After making its competitive debut in the FIA World Endurance Championship with the new PEUGEOT 9X8 on July 10 at Monza, Italy, the French outfit travels to Japan and the famous Fuji Speedway for a second six-hour showdown on September 11, with the #93 and #94 crews eager to continue their learning curve in racing conditions.


On July 10, the start of a new chapter was written in PEUGEOT’s illustrious endurance racing history when the firm’s 9X8 Le Mans Hypercar (LMH) made its maiden public appearance in Italy.

“We needed that first race,” observes Peugeot Sport Technical Director Olivier Jansonnie. “We had achieved as much as we could in testing so, in order to ramp up our preparations and development, it was time to pitch ourselves directly against our opposition in a true race-weekend environment.”

Encouraged by the potential of a car whose homologation is now fixed (meaning that any further modifications will be strictly limited and regulated), the two driving crews were able to acclimatise to racing in traffic and compare the 9X8 to the championship’s other Hypercars.

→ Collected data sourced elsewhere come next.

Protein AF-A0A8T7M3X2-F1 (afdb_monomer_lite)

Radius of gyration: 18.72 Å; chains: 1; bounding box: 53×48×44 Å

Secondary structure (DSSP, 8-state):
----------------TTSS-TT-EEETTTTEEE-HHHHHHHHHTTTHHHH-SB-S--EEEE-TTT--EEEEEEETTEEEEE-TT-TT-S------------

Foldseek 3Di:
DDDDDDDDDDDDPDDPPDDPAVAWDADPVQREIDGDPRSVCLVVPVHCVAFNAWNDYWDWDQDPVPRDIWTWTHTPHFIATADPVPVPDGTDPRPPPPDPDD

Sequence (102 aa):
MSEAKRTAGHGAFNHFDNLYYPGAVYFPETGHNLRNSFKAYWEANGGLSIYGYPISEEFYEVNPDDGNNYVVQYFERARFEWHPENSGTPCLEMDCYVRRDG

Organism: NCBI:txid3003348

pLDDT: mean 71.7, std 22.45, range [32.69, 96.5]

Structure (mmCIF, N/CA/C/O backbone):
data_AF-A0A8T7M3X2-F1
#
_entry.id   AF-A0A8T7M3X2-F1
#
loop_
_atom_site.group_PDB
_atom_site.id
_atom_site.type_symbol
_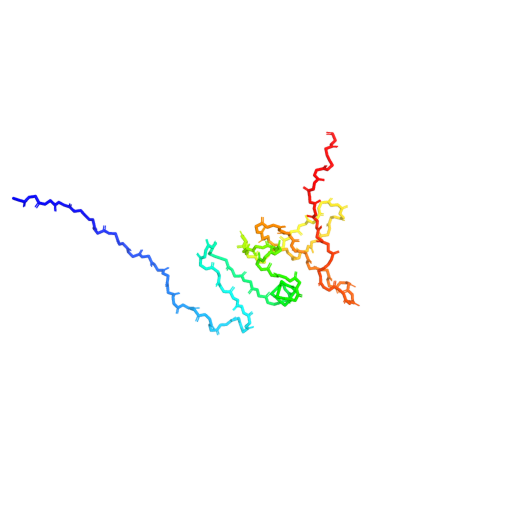atom_site.label_atom_id
_atom_site.label_alt_id
_atom_site.label_comp_id
_atom_site.label_asym_id
_atom_site.label_entity_id
_atom_site.label_seq_id
_atom_site.pdbx_PDB_ins_code
_atom_site.Cartn_x
_atom_site.Cartn_y
_atom_site.Cartn_z
_atom_site.occupancy
_atom_site.B_iso_or_equiv
_atom_site.auth_seq_id
_atom_site.auth_comp_id
_atom_site.auth_asym_id
_atom_site.auth_atom_id
_atom_site.pdbx_PDB_model_num
ATOM 1 N N . MET A 1 1 ? -27.745 35.397 31.113 1.00 38.09 1 MET A N 1
ATOM 2 C CA . MET A 1 1 ? -27.588 33.957 30.822 1.00 38.09 1 MET A CA 1
ATOM 3 C C . MET A 1 1 ? -26.617 33.899 29.647 1.00 38.09 1 MET A C 1
ATOM 5 O O . MET A 1 1 ? -26.964 34.445 28.612 1.00 38.09 1 MET A O 1
ATOM 9 N N . SER A 1 2 ? -25.301 33.767 29.878 1.00 32.97 2 SER A N 1
ATOM 10 C CA . SER A 1 2 ? -24.536 32.492 29.794 1.00 32.97 2 SER A CA 1
ATOM 11 C C . SER A 1 2 ? -24.947 31.687 28.541 1.00 32.97 2 SER A C 1
ATOM 13 O O . SER A 1 2 ? -26.133 31.465 28.345 1.00 32.97 2 SER A O 1
ATOM 15 N N . GLU A 1 3 ? -24.092 31.282 27.600 1.00 34.44 3 GLU A N 1
ATOM 16 C CA . GLU A 1 3 ? -22.631 31.207 27.490 1.00 34.44 3 GLU A CA 1
ATOM 17 C C . GLU A 1 3 ? -22.232 31.107 25.999 1.00 34.44 3 GLU A C 1
ATOM 19 O O . GLU A 1 3 ? -23.018 30.697 25.148 1.00 34.44 3 GLU A O 1
ATOM 24 N N . ALA A 1 4 ? -20.985 31.490 25.707 1.00 36.16 4 ALA A N 1
ATOM 25 C CA . ALA A 1 4 ? -20.268 31.300 24.442 1.00 36.16 4 ALA A CA 1
ATOM 26 C C . ALA A 1 4 ? -20.073 29.801 24.114 1.00 36.16 4 ALA A C 1
ATOM 28 O O . ALA A 1 4 ? -20.073 28.978 25.022 1.00 36.16 4 ALA A O 1
ATOM 29 N N . LYS A 1 5 ? -19.851 29.361 22.864 1.00 36.72 5 LYS A N 1
ATOM 30 C CA . LYS A 1 5 ? -18.549 29.192 22.146 1.00 36.72 5 LYS A CA 1
ATOM 31 C C . LYS A 1 5 ? -18.789 27.934 21.260 1.00 36.72 5 LYS A C 1
ATOM 33 O O . LYS A 1 5 ? -19.311 26.969 21.791 1.00 36.72 5 LYS A O 1
ATOM 38 N N . ARG A 1 6 ? -18.486 27.772 19.968 1.00 33.84 6 ARG A N 1
ATOM 39 C CA . ARG A 1 6 ? -17.473 28.298 19.044 1.00 33.84 6 ARG A CA 1
ATOM 40 C C . ARG A 1 6 ? -17.985 28.115 17.607 1.00 33.84 6 ARG A C 1
ATOM 42 O O . ARG A 1 6 ? -18.447 27.033 17.262 1.00 33.84 6 ARG A O 1
ATOM 49 N N . THR A 1 7 ? -17.775 29.117 16.765 1.00 44.28 7 THR A N 1
ATOM 50 C CA . THR A 1 7 ? -17.634 28.924 15.320 1.00 44.28 7 THR A CA 1
ATOM 51 C C . THR A 1 7 ? -16.205 28.453 15.050 1.00 44.28 7 THR A C 1
ATOM 53 O O . THR A 1 7 ? -15.250 29.135 15.413 1.00 44.28 7 THR A O 1
ATOM 56 N N . ALA A 1 8 ? -16.064 27.296 14.419 1.00 40.38 8 ALA A N 1
ATOM 57 C CA . ALA A 1 8 ? -14.941 26.907 13.571 1.00 40.38 8 ALA A CA 1
ATOM 58 C C . ALA A 1 8 ? -15.616 26.120 12.441 1.00 40.38 8 ALA A C 1
ATOM 60 O O . ALA A 1 8 ? -16.404 25.229 12.720 1.00 40.38 8 ALA A O 1
ATOM 61 N N . GLY A 1 9 ? -15.510 26.456 11.167 1.00 32.69 9 GLY A N 1
ATOM 62 C CA . GLY A 1 9 ? -14.399 27.035 10.431 1.00 32.69 9 GLY A CA 1
ATOM 63 C C . GLY A 1 9 ? -14.365 26.220 9.139 1.00 32.69 9 GLY A C 1
ATOM 64 O O . GLY A 1 9 ? -14.541 25.007 9.185 1.00 32.69 9 GLY A O 1
ATOM 65 N N . HIS A 1 10 ? -14.244 26.874 7.989 1.00 43.22 10 HIS A N 1
ATOM 66 C CA . HIS A 1 10 ? -14.134 26.198 6.699 1.00 43.22 10 HIS A CA 1
ATOM 67 C C . HIS A 1 10 ? -13.038 25.119 6.753 1.00 43.22 10 HIS A C 1
ATOM 69 O O . HIS A 1 10 ? -11.866 25.444 6.920 1.00 43.22 10 HIS A O 1
ATOM 75 N N . GLY A 1 11 ? -13.426 23.854 6.608 1.00 36.56 11 GLY A N 1
ATOM 76 C CA . GLY A 1 11 ? -12.533 22.722 6.396 1.00 36.56 11 GLY A CA 1
ATOM 77 C C . GLY A 1 11 ? -12.990 22.015 5.135 1.00 36.56 11 GLY A C 1
ATOM 78 O O . GLY A 1 11 ? -13.924 21.221 5.165 1.00 36.56 11 GLY A O 1
ATOM 79 N N . ALA A 1 12 ? -12.394 22.398 4.013 1.00 41.06 12 ALA A N 1
ATOM 80 C CA . ALA A 1 12 ? -12.618 21.789 2.720 1.00 41.06 12 ALA A CA 1
ATOM 81 C C . ALA A 1 12 ? -12.221 20.307 2.762 1.00 41.06 12 ALA A C 1
ATOM 83 O O . ALA A 1 12 ? -11.054 19.973 2.610 1.00 41.06 12 ALA A O 1
ATOM 84 N N . PHE A 1 13 ? -13.200 19.425 2.914 1.00 47.94 13 PHE A N 1
ATOM 85 C CA . PHE A 1 13 ? -13.084 18.033 2.493 1.00 47.94 13 PHE A CA 1
ATOM 86 C C . PHE A 1 13 ? -14.185 17.809 1.464 1.00 47.94 13 PHE A C 1
ATOM 88 O O . PHE A 1 13 ? -15.182 17.135 1.700 1.00 47.94 13 PHE A O 1
ATOM 95 N N . ASN A 1 14 ? -14.046 18.514 0.336 1.00 43.47 14 ASN A N 1
ATOM 96 C CA . ASN A 1 14 ? -14.822 18.229 -0.860 1.00 43.47 14 ASN A CA 1
ATOM 97 C C . ASN A 1 14 ? -14.577 16.761 -1.196 1.00 43.47 14 ASN A C 1
ATOM 99 O O . ASN A 1 14 ? -13.483 16.411 -1.629 1.00 43.47 14 ASN A O 1
ATOM 103 N N . HIS A 1 15 ? -15.550 15.909 -0.899 1.00 43.41 15 HIS A N 1
ATOM 104 C CA . HIS A 1 15 ? -16.453 15.263 -1.855 1.00 43.41 15 HIS A CA 1
ATOM 105 C C . HIS A 1 15 ? -15.994 15.198 -3.336 1.00 43.41 15 HIS A C 1
ATOM 107 O O . HIS A 1 15 ? -16.810 15.255 -4.248 1.00 43.41 15 HIS A O 1
ATOM 113 N N . PHE A 1 16 ? -14.694 15.047 -3.599 1.00 47.59 16 PHE A N 1
ATOM 114 C CA . PHE A 1 16 ? -14.155 14.404 -4.801 1.00 47.59 16 PHE A CA 1
ATOM 115 C C . PHE A 1 16 ? -14.001 12.899 -4.545 1.00 47.59 16 PHE A C 1
ATOM 117 O O . PHE A 1 16 ? -13.084 12.259 -5.058 1.00 47.59 16 PHE A O 1
ATOM 124 N N . ASP A 1 17 ? -14.900 12.344 -3.728 1.00 48.00 17 ASP A N 1
ATOM 125 C CA . ASP A 1 17 ? -15.080 10.917 -3.546 1.00 48.00 17 ASP A CA 1
ATOM 126 C C . ASP A 1 17 ? -15.169 10.249 -4.925 1.00 48.00 17 ASP A C 1
ATOM 128 O O . ASP A 1 17 ? -16.146 10.384 -5.660 1.00 48.00 17 ASP A O 1
ATOM 132 N N . ASN A 1 18 ? -14.137 9.476 -5.248 1.00 49.97 18 ASN A N 1
ATOM 133 C CA . ASN A 1 18 ? -14.265 8.283 -6.075 1.00 49.97 18 ASN A CA 1
ATOM 134 C C . ASN A 1 18 ? -14.467 8.428 -7.601 1.00 49.97 18 ASN A C 1
ATOM 136 O O . ASN A 1 18 ? -14.843 7.450 -8.244 1.00 49.97 18 ASN A O 1
ATOM 140 N N . LEU A 1 19 ? -14.182 9.576 -8.231 1.00 48.81 19 LEU A N 1
ATOM 141 C CA . LEU A 1 19 ? -14.370 9.727 -9.693 1.00 48.81 19 LEU A CA 1
ATOM 142 C C . LEU A 1 19 ? -13.118 9.552 -10.576 1.00 48.81 19 LEU A C 1
ATOM 144 O O . LEU A 1 19 ? -13.236 9.668 -11.794 1.00 48.81 19 LEU A O 1
ATOM 148 N N . TYR A 1 20 ? -11.935 9.233 -10.032 1.00 54.75 20 TYR A N 1
ATOM 149 C CA . TYR A 1 20 ? -10.756 8.990 -10.887 1.00 54.75 20 TYR A CA 1
ATOM 150 C C . TYR A 1 20 ? -9.694 8.035 -10.311 1.00 54.75 20 TYR A C 1
ATOM 152 O O . TYR A 1 20 ? -8.509 8.224 -10.531 1.00 54.75 20 TYR A O 1
ATOM 160 N N . TYR A 1 21 ? -10.092 6.989 -9.587 1.00 55.09 21 TYR A N 1
ATOM 161 C CA . TYR A 1 21 ? -9.257 5.786 -9.430 1.00 55.09 21 TYR A CA 1
ATOM 162 C C . TYR A 1 21 ? -10.182 4.567 -9.380 1.00 55.09 21 TYR A C 1
ATOM 164 O O . TYR A 1 21 ? -10.519 4.106 -8.288 1.00 55.09 21 TYR A O 1
ATOM 172 N N . PRO A 1 22 ? -10.668 4.070 -10.536 1.00 61.31 22 PRO A N 1
ATOM 173 C CA . PRO A 1 22 ? -11.488 2.865 -10.558 1.00 61.31 22 PRO A CA 1
ATOM 174 C C . PRO A 1 22 ? -10.736 1.735 -9.843 1.00 61.31 22 PRO A C 1
ATOM 176 O O . PRO A 1 22 ? -9.662 1.326 -10.274 1.00 61.31 22 PRO A O 1
ATOM 179 N N . GLY A 1 23 ? -11.289 1.270 -8.720 1.00 75.94 23 GLY A N 1
ATOM 180 C CA . GLY A 1 23 ? -10.694 0.213 -7.903 1.00 75.94 23 GLY A CA 1
ATOM 181 C C . GLY A 1 23 ? -9.921 0.668 -6.660 1.00 75.94 23 GLY A C 1
ATOM 182 O O . GLY A 1 23 ? -9.322 -0.193 -6.027 1.00 75.94 23 GLY A O 1
ATOM 183 N N . ALA A 1 24 ? -9.927 1.947 -6.273 1.00 86.19 24 ALA A N 1
ATOM 184 C CA . ALA A 1 24 ? -9.411 2.373 -4.965 1.00 86.19 24 ALA A CA 1
ATOM 185 C C . ALA A 1 24 ? -10.450 2.187 -3.839 1.00 86.19 24 ALA A C 1
ATOM 187 O O . ALA A 1 24 ? -11.651 2.355 -4.052 1.00 86.19 24 ALA A O 1
ATOM 188 N N . VAL A 1 25 ? -9.982 1.860 -2.633 1.00 90.88 25 VAL A N 1
ATOM 189 C CA . VAL A 1 25 ? -10.776 1.791 -1.396 1.00 90.88 25 VAL A CA 1
ATOM 190 C C . VAL A 1 25 ? -10.188 2.770 -0.392 1.00 90.88 25 VAL A C 1
ATOM 192 O O . VAL A 1 25 ? -8.995 2.712 -0.102 1.00 90.88 25 VAL A O 1
ATOM 195 N N . TYR A 1 26 ? -11.027 3.659 0.132 1.00 92.00 26 TYR A N 1
ATOM 196 C CA . TYR A 1 26 ? -10.658 4.600 1.184 1.00 92.00 26 TYR A CA 1
ATOM 197 C C . TYR A 1 26 ? -11.015 4.034 2.560 1.00 92.00 26 TYR A C 1
ATOM 199 O O . TYR A 1 26 ? -12.134 3.554 2.755 1.00 92.00 26 TYR A O 1
ATOM 207 N N . PHE A 1 27 ? -10.081 4.128 3.505 1.00 92.25 27 PHE A N 1
ATOM 208 C CA . PHE A 1 27 ? -10.255 3.693 4.888 1.00 92.25 27 PHE A CA 1
ATOM 209 C C . PHE A 1 27 ? -10.328 4.911 5.817 1.00 92.25 27 PHE A C 1
ATOM 211 O O . PHE A 1 27 ? -9.290 5.517 6.102 1.00 92.25 27 PHE A O 1
ATOM 218 N N . PRO A 1 28 ? -11.523 5.308 6.298 1.00 92.44 28 PRO A N 1
ATOM 219 C CA . PRO A 1 28 ? -11.668 6.466 7.181 1.00 92.44 28 PRO A CA 1
ATOM 220 C C . PRO A 1 28 ? -10.990 6.279 8.547 1.00 92.44 28 PRO A C 1
ATOM 222 O O . PRO A 1 28 ? -10.695 7.269 9.211 1.00 92.44 28 PRO A O 1
ATOM 225 N N . GLU A 1 29 ? -10.732 5.038 8.968 1.00 93.31 29 GLU A N 1
ATOM 226 C CA . GLU A 1 29 ? -10.063 4.700 10.229 1.00 93.31 29 GLU A CA 1
ATOM 227 C C . GLU A 1 29 ? -8.638 5.254 10.296 1.00 93.31 29 GLU A C 1
ATOM 229 O O . GLU A 1 29 ? -8.188 5.676 11.361 1.00 93.31 29 GLU A O 1
ATOM 234 N N . THR A 1 30 ? -7.939 5.264 9.161 1.00 95.38 30 THR A N 1
ATOM 235 C CA . THR A 1 30 ? -6.553 5.735 9.057 1.00 95.38 30 THR A CA 1
ATOM 236 C C . THR A 1 30 ? -6.402 6.926 8.116 1.00 95.38 30 THR A C 1
ATOM 238 O O . THR A 1 30 ? -5.381 7.605 8.146 1.00 95.38 30 THR A O 1
ATOM 241 N N . GLY A 1 31 ? -7.423 7.227 7.313 1.00 92.88 31 GLY A N 1
ATOM 242 C CA . GLY A 1 31 ? -7.411 8.324 6.354 1.00 92.88 31 GLY A CA 1
ATOM 243 C C . GLY A 1 31 ? -6.620 8.029 5.079 1.00 92.88 31 GLY A C 1
ATOM 244 O O . GLY A 1 31 ? -6.212 8.977 4.408 1.00 92.88 31 GLY A O 1
ATOM 245 N N . HIS A 1 32 ? -6.415 6.753 4.738 1.00 94.00 32 HIS A N 1
ATOM 246 C CA . HIS A 1 32 ? -5.572 6.325 3.617 1.00 94.00 32 HIS A CA 1
ATOM 247 C C . HIS A 1 32 ? -6.317 5.489 2.578 1.00 94.00 32 HIS A C 1
ATOM 249 O O . HIS A 1 32 ? -7.334 4.851 2.866 1.00 94.00 32 HIS A O 1
ATOM 255 N N . ASN A 1 33 ? -5.788 5.481 1.354 1.00 92.25 33 ASN A N 1
ATOM 256 C CA . ASN A 1 33 ? -6.337 4.724 0.236 1.00 92.25 33 ASN A CA 1
ATOM 257 C C . ASN A 1 33 ? -5.521 3.465 -0.052 1.00 92.25 33 ASN A C 1
ATOM 259 O O . ASN A 1 33 ? -4.298 3.458 0.035 1.00 92.25 33 ASN A O 1
ATOM 263 N N . LEU A 1 34 ? -6.202 2.414 -0.493 1.00 91.94 34 LEU A N 1
ATOM 264 C CA . LEU A 1 34 ? -5.597 1.200 -1.025 1.00 91.94 34 LEU A CA 1
ATOM 265 C C . LEU A 1 34 ? -6.109 0.962 -2.442 1.00 91.94 34 LEU A C 1
ATOM 267 O O . LEU A 1 34 ? -7.319 0.967 -2.674 1.00 91.94 34 LEU A O 1
ATOM 271 N N . ARG A 1 35 ? -5.210 0.752 -3.405 1.00 89.50 35 A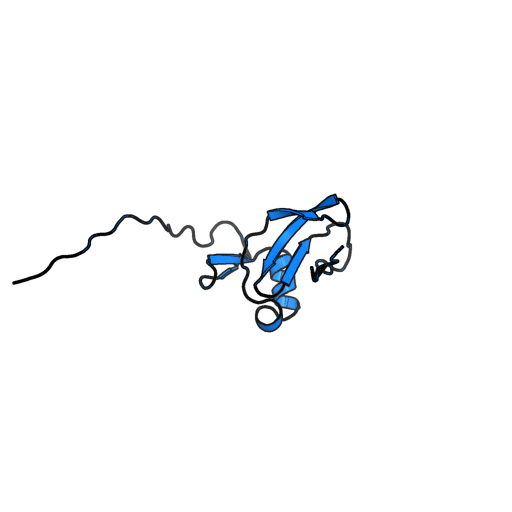RG A N 1
ATOM 272 C CA . ARG A 1 35 ? -5.574 0.653 -4.826 1.00 89.50 35 ARG A CA 1
ATOM 273 C C . ARG A 1 35 ? -4.683 -0.328 -5.589 1.00 89.50 35 ARG A C 1
ATOM 275 O O . ARG A 1 35 ? -3.782 -0.940 -5.023 1.00 89.50 35 ARG A O 1
ATOM 282 N N . ASN A 1 36 ? -4.983 -0.490 -6.879 1.00 85.00 36 ASN A N 1
ATOM 283 C CA . ASN A 1 36 ? -4.167 -1.226 -7.848 1.00 85.00 36 ASN A CA 1
ATOM 284 C C . ASN A 1 36 ? -3.770 -2.641 -7.370 1.00 85.00 36 ASN A C 1
ATOM 286 O O . ASN A 1 36 ? -4.572 -3.360 -6.767 1.00 85.00 36 ASN A O 1
ATOM 290 N N . SER A 1 37 ? -2.537 -3.055 -7.670 1.00 84.56 37 SER A N 1
ATOM 291 C CA . SER A 1 37 ? -1.999 -4.369 -7.328 1.00 84.56 37 SER A CA 1
ATOM 292 C C . SER A 1 37 ? -1.926 -4.609 -5.821 1.00 84.56 37 SER A C 1
ATOM 294 O O . SER A 1 37 ? -2.140 -5.736 -5.384 1.00 84.56 37 SER A O 1
ATOM 296 N N . PHE A 1 38 ? -1.685 -3.569 -5.018 1.00 87.44 38 PHE A N 1
ATOM 297 C CA . PHE A 1 38 ? -1.625 -3.696 -3.561 1.00 87.44 38 PHE A CA 1
ATOM 298 C C . PHE A 1 38 ? -2.985 -4.031 -2.967 1.00 87.44 38 PHE A C 1
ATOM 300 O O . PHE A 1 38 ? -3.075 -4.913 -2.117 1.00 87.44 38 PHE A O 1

“We collected a great deal of information about the car and team. We also ran into a few problems that we hadn’t previously encountered in testing, some of which we were able to rectify on-site, others that we have been continuing to work on since Monza. This is a tried-and-tested process in motorsport. At this early stage, it should be noted that we are concentrating more on reliability and performance than on refining race strategies.

That is perfectly normal for such a new project, up against rivals with – in some cases – more than ten years’ experience in the discipline. We are all fiercely competitive here at Team Peugeot TotalEnergies and we recognise that both the car and team have scope for significant improvement, but we have yet to come across any issues that we cannot resolve, so that’s very positive.”

Disappointed that Team Peugeot TotalEnergies was not able to take full advantage of the ten-minute qualifying session in Italy to properly demonstrate the PEUGEOT 9X8’s potential, Olivier Jansonnie has since gone into even greater detail with his team in order to optimise its work on the car with the clock ticking down.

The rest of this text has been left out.